From a Biblical point of view

How does the Christian faith see anger with God? From reading up on what people say about the fact that anger at God plays a part during negative times, one must remember and equate the experience with children being angry at a parent.

God’s children are entitled to feel anger just as children within a family are. It doesn’t lessen the burden of a mother to know that a child is angry. It’s her place to help the child through the anger and come out of the other side. The Christian faith also sees anger with God being one of his children’s periods when perhaps the need for God to help the Christian address their troubles is more than at times when things are going well.

Bereavement and Loss

Bereavement and loss are difficult times for human beings, though other negative experiences could equally trigger that anger at God. People may ask, at a desperate time within their lives, why God let something happen. They see God as being in control of the Universe and if that is the case, why would a caring God let unfairness happen? The truth is that God gave mankind the benefit of choice. It is perhaps sometimes this choice that causes wrong to happen. Of course, God is there. Of course, God is listening, though as a consequence of allowing mankind choice, God is there to help the suffering to come through their experience as stronger human beings.

To Christians, this phrase from the Bible will be familiar: “My God, my God, why have your forsaken me?” This comes from  Psalm 22.  After questioning God’s authority, many Christians then go through a period of remorse because they feel bad about being so disrespectful to God. This adds to the weight of their problems. In Psalm 22, the speaker was David, though what follows in further passages within the Bible is David’s exultation of God. He never stays angry for long. Look at verse 22 in the same Psalm and you will see that David didn’t step away from belief in God at any time, but felt frustrated and angry toward him.
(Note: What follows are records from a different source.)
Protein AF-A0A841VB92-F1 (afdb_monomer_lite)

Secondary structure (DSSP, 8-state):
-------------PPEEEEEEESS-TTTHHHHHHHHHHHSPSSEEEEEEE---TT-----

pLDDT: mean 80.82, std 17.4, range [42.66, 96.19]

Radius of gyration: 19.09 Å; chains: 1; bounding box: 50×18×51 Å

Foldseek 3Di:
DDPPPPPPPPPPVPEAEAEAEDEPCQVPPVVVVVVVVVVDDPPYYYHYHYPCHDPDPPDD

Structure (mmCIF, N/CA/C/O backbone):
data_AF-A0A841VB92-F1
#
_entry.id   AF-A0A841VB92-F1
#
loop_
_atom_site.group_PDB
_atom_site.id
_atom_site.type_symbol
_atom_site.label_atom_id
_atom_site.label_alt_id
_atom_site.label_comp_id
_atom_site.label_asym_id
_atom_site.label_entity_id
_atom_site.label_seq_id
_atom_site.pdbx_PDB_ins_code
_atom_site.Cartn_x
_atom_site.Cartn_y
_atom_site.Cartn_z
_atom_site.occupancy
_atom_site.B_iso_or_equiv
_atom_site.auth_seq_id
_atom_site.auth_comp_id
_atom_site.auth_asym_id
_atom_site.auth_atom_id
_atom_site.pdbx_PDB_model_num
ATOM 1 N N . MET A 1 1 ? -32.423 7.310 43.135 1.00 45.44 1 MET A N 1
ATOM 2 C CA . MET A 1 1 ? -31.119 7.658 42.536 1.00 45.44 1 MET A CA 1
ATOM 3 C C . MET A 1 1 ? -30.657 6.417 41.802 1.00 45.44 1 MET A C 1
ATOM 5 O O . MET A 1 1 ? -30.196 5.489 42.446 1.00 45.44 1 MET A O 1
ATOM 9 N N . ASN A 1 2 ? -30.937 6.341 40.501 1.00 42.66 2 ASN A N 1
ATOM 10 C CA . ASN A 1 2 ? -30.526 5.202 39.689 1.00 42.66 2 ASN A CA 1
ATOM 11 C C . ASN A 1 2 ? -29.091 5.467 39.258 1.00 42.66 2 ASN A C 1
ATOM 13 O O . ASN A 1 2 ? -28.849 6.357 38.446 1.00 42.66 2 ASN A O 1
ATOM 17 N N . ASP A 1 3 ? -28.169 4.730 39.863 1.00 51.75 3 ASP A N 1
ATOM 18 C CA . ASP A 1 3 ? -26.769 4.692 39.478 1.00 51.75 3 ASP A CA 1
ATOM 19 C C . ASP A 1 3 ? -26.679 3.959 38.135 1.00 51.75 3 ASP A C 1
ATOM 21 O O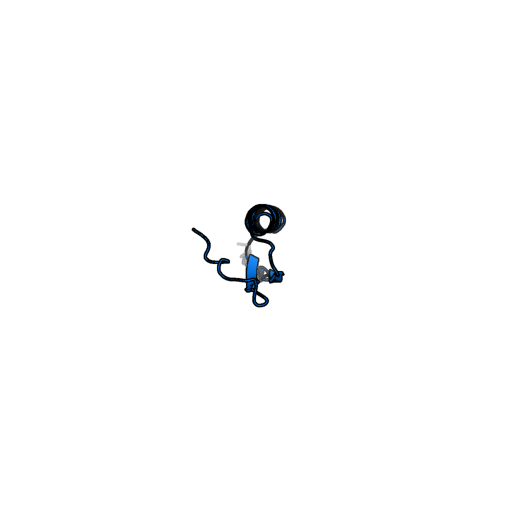 . ASP A 1 3 ? -26.562 2.737 38.062 1.00 51.75 3 ASP A O 1
ATOM 25 N N . GLN A 1 4 ? -26.880 4.703 37.045 1.00 54.78 4 GLN A N 1
ATOM 26 C CA . GLN A 1 4 ? -26.518 4.235 35.717 1.00 54.78 4 GLN A CA 1
ATOM 27 C C . GLN A 1 4 ? -25.001 4.312 35.627 1.00 54.78 4 GLN A C 1
ATOM 29 O O . GLN A 1 4 ? -24.435 5.285 35.130 1.00 54.78 4 GLN A O 1
ATOM 34 N N . THR A 1 5 ? -24.344 3.281 36.151 1.00 50.44 5 THR A N 1
ATOM 35 C CA . THR A 1 5 ? -22.944 2.999 35.876 1.00 50.44 5 THR A CA 1
ATOM 36 C C . THR A 1 5 ? -22.861 2.770 34.372 1.00 50.44 5 THR A C 1
ATOM 38 O O . THR A 1 5 ? -23.203 1.699 33.872 1.00 50.44 5 THR A O 1
ATOM 41 N N . ILE A 1 6 ? -22.523 3.827 33.629 1.00 59.22 6 ILE A N 1
ATOM 42 C CA . ILE A 1 6 ? -22.253 3.754 32.198 1.00 59.22 6 ILE A CA 1
ATOM 43 C C . ILE A 1 6 ? -21.102 2.765 32.070 1.00 59.22 6 ILE A C 1
ATOM 45 O O . ILE A 1 6 ? -19.959 3.076 32.406 1.00 59.22 6 ILE A O 1
ATOM 49 N N . GLY A 1 7 ? -21.431 1.538 31.673 1.00 52.69 7 GLY A N 1
ATOM 50 C CA . GLY A 1 7 ? -20.446 0.562 31.262 1.00 52.69 7 GLY A CA 1
ATOM 51 C C . GLY A 1 7 ? -19.715 1.186 30.091 1.00 52.69 7 GLY A C 1
ATOM 52 O O . GLY A 1 7 ? -20.262 1.274 28.995 1.00 52.69 7 GLY A O 1
ATOM 53 N N . TYR A 1 8 ? -18.507 1.683 30.343 1.00 55.88 8 TYR A N 1
ATOM 54 C CA . TYR A 1 8 ? -17.543 1.942 29.293 1.00 55.88 8 TYR A CA 1
ATOM 55 C C . TYR A 1 8 ? -17.268 0.575 28.681 1.00 55.88 8 TYR A C 1
ATOM 57 O O . TYR A 1 8 ? -16.392 -0.151 29.153 1.00 55.88 8 TYR A O 1
ATOM 65 N N . GLU A 1 9 ? -18.079 0.169 27.699 1.00 55.78 9 GLU A N 1
ATOM 66 C CA . GLU A 1 9 ? -17.698 -0.927 26.830 1.00 55.78 9 GLU A CA 1
ATOM 67 C C . GLU A 1 9 ? -16.288 -0.592 26.367 1.00 55.78 9 GLU A C 1
ATOM 69 O O . GLU A 1 9 ? -16.037 0.461 25.773 1.00 55.78 9 GLU A O 1
ATOM 74 N N . SER A 1 10 ? -15.342 -1.449 26.741 1.00 60.66 10 SER A N 1
ATOM 75 C CA . SER A 1 10 ? -14.015 -1.412 26.168 1.00 60.66 10 SER A CA 1
ATOM 76 C C . SER A 1 10 ? -14.222 -1.750 24.704 1.00 60.66 10 SER A C 1
ATOM 78 O O . SER A 1 10 ? -14.259 -2.918 24.320 1.00 60.66 10 SER A O 1
ATOM 80 N N . ILE A 1 11 ? -14.439 -0.720 23.887 1.00 61.25 11 ILE A N 1
ATOM 81 C CA . ILE A 1 11 ? -14.347 -0.836 22.446 1.00 61.25 11 ILE A CA 1
ATOM 82 C C . ILE A 1 11 ? -12.869 -1.133 22.227 1.00 61.25 11 ILE A C 1
ATOM 84 O O . ILE A 1 11 ? -12.041 -0.229 22.121 1.00 61.25 11 ILE A O 1
ATOM 88 N N . SER A 1 12 ? -12.516 -2.417 22.268 1.00 64.12 12 SER A N 1
ATOM 89 C CA . SER A 1 12 ? -11.270 -2.910 21.715 1.00 64.12 12 SER A CA 1
ATOM 90 C C . SER A 1 12 ? -11.346 -2.538 20.246 1.00 64.12 12 SER A C 1
ATOM 92 O O . SER A 1 12 ? -11.954 -3.237 19.438 1.00 64.12 12 SER A O 1
ATOM 94 N N . SER A 1 13 ? -10.843 -1.353 19.917 1.00 71.50 13 SER A N 1
ATOM 95 C CA . SER A 1 13 ? -10.730 -0.912 18.545 1.00 71.50 13 SER A CA 1
ATOM 96 C C . SER A 1 13 ? -9.730 -1.869 17.911 1.00 71.50 13 SER A C 1
ATOM 98 O O . SER A 1 13 ? -8.524 -1.752 18.148 1.00 71.50 13 SER A O 1
ATOM 100 N N . GLN A 1 14 ? -10.241 -2.903 17.242 1.00 85.81 14 GLN A N 1
ATOM 101 C CA . GLN A 1 14 ? -9.416 -3.956 16.673 1.00 85.81 14 GLN A CA 1
ATOM 102 C C . GLN A 1 14 ? -8.434 -3.308 15.704 1.00 85.81 14 GLN A C 1
ATOM 104 O O . GLN A 1 14 ? -8.835 -2.695 14.717 1.00 85.81 14 GLN A O 1
ATOM 109 N N . LEU A 1 1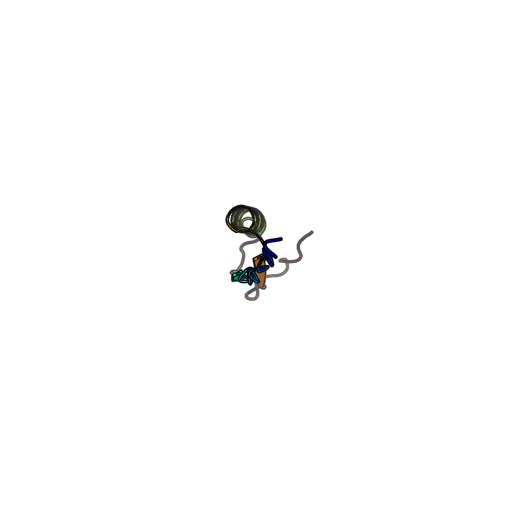5 ? -7.143 -3.422 16.016 1.00 90.94 15 LEU A N 1
ATOM 110 C CA . LEU A 1 15 ? -6.087 -2.973 15.124 1.00 90.94 15 LEU A CA 1
ATOM 111 C C . LEU A 1 15 ? -6.143 -3.814 13.853 1.00 90.94 15 LEU A C 1
ATOM 113 O O . LEU A 1 15 ? -5.907 -5.022 13.889 1.00 90.94 15 LEU A O 1
ATOM 117 N N . CYS A 1 16 ? -6.407 -3.162 12.728 1.00 91.88 16 CYS A N 1
ATOM 118 C CA . CYS A 1 16 ? -6.175 -3.770 11.431 1.00 91.88 16 CYS A CA 1
ATOM 119 C C . CYS A 1 16 ? -4.708 -3.526 11.038 1.00 91.88 16 CYS A C 1
ATOM 121 O O . CYS A 1 16 ? -4.198 -2.411 11.155 1.00 91.88 16 CYS A O 1
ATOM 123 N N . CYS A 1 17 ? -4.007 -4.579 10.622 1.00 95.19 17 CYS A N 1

What brings a Christian back to feeling good with the world is understanding that God is and that his faith in God was never eroded by the anger. The belief in God is what steadfastly helps the Christian to move on from blame to a better understanding both of himself and of God.

God is always here

The interesting thing is that blame can be thrown very easily at God, but as long as the faith in God is strong, that will be followed by the confidence that God is still there, regardless of the adversity suffered by the individual. At times like this, the distance placed between God and man is only within the mind of the sufferer, though once they begin to come through that adversity, it is very possible to become closer to God because that adversity strengthens that belief.

When something happens which is difficult to accept or when you lose someone very close to you, it’s natural that you need to blame someone. If God is the one who is given the blame, it is only a matter of time before you understand that regardless of that blame you throw His way, God is just like a parent and will still be there, but more apparent to you, once the anger subsides.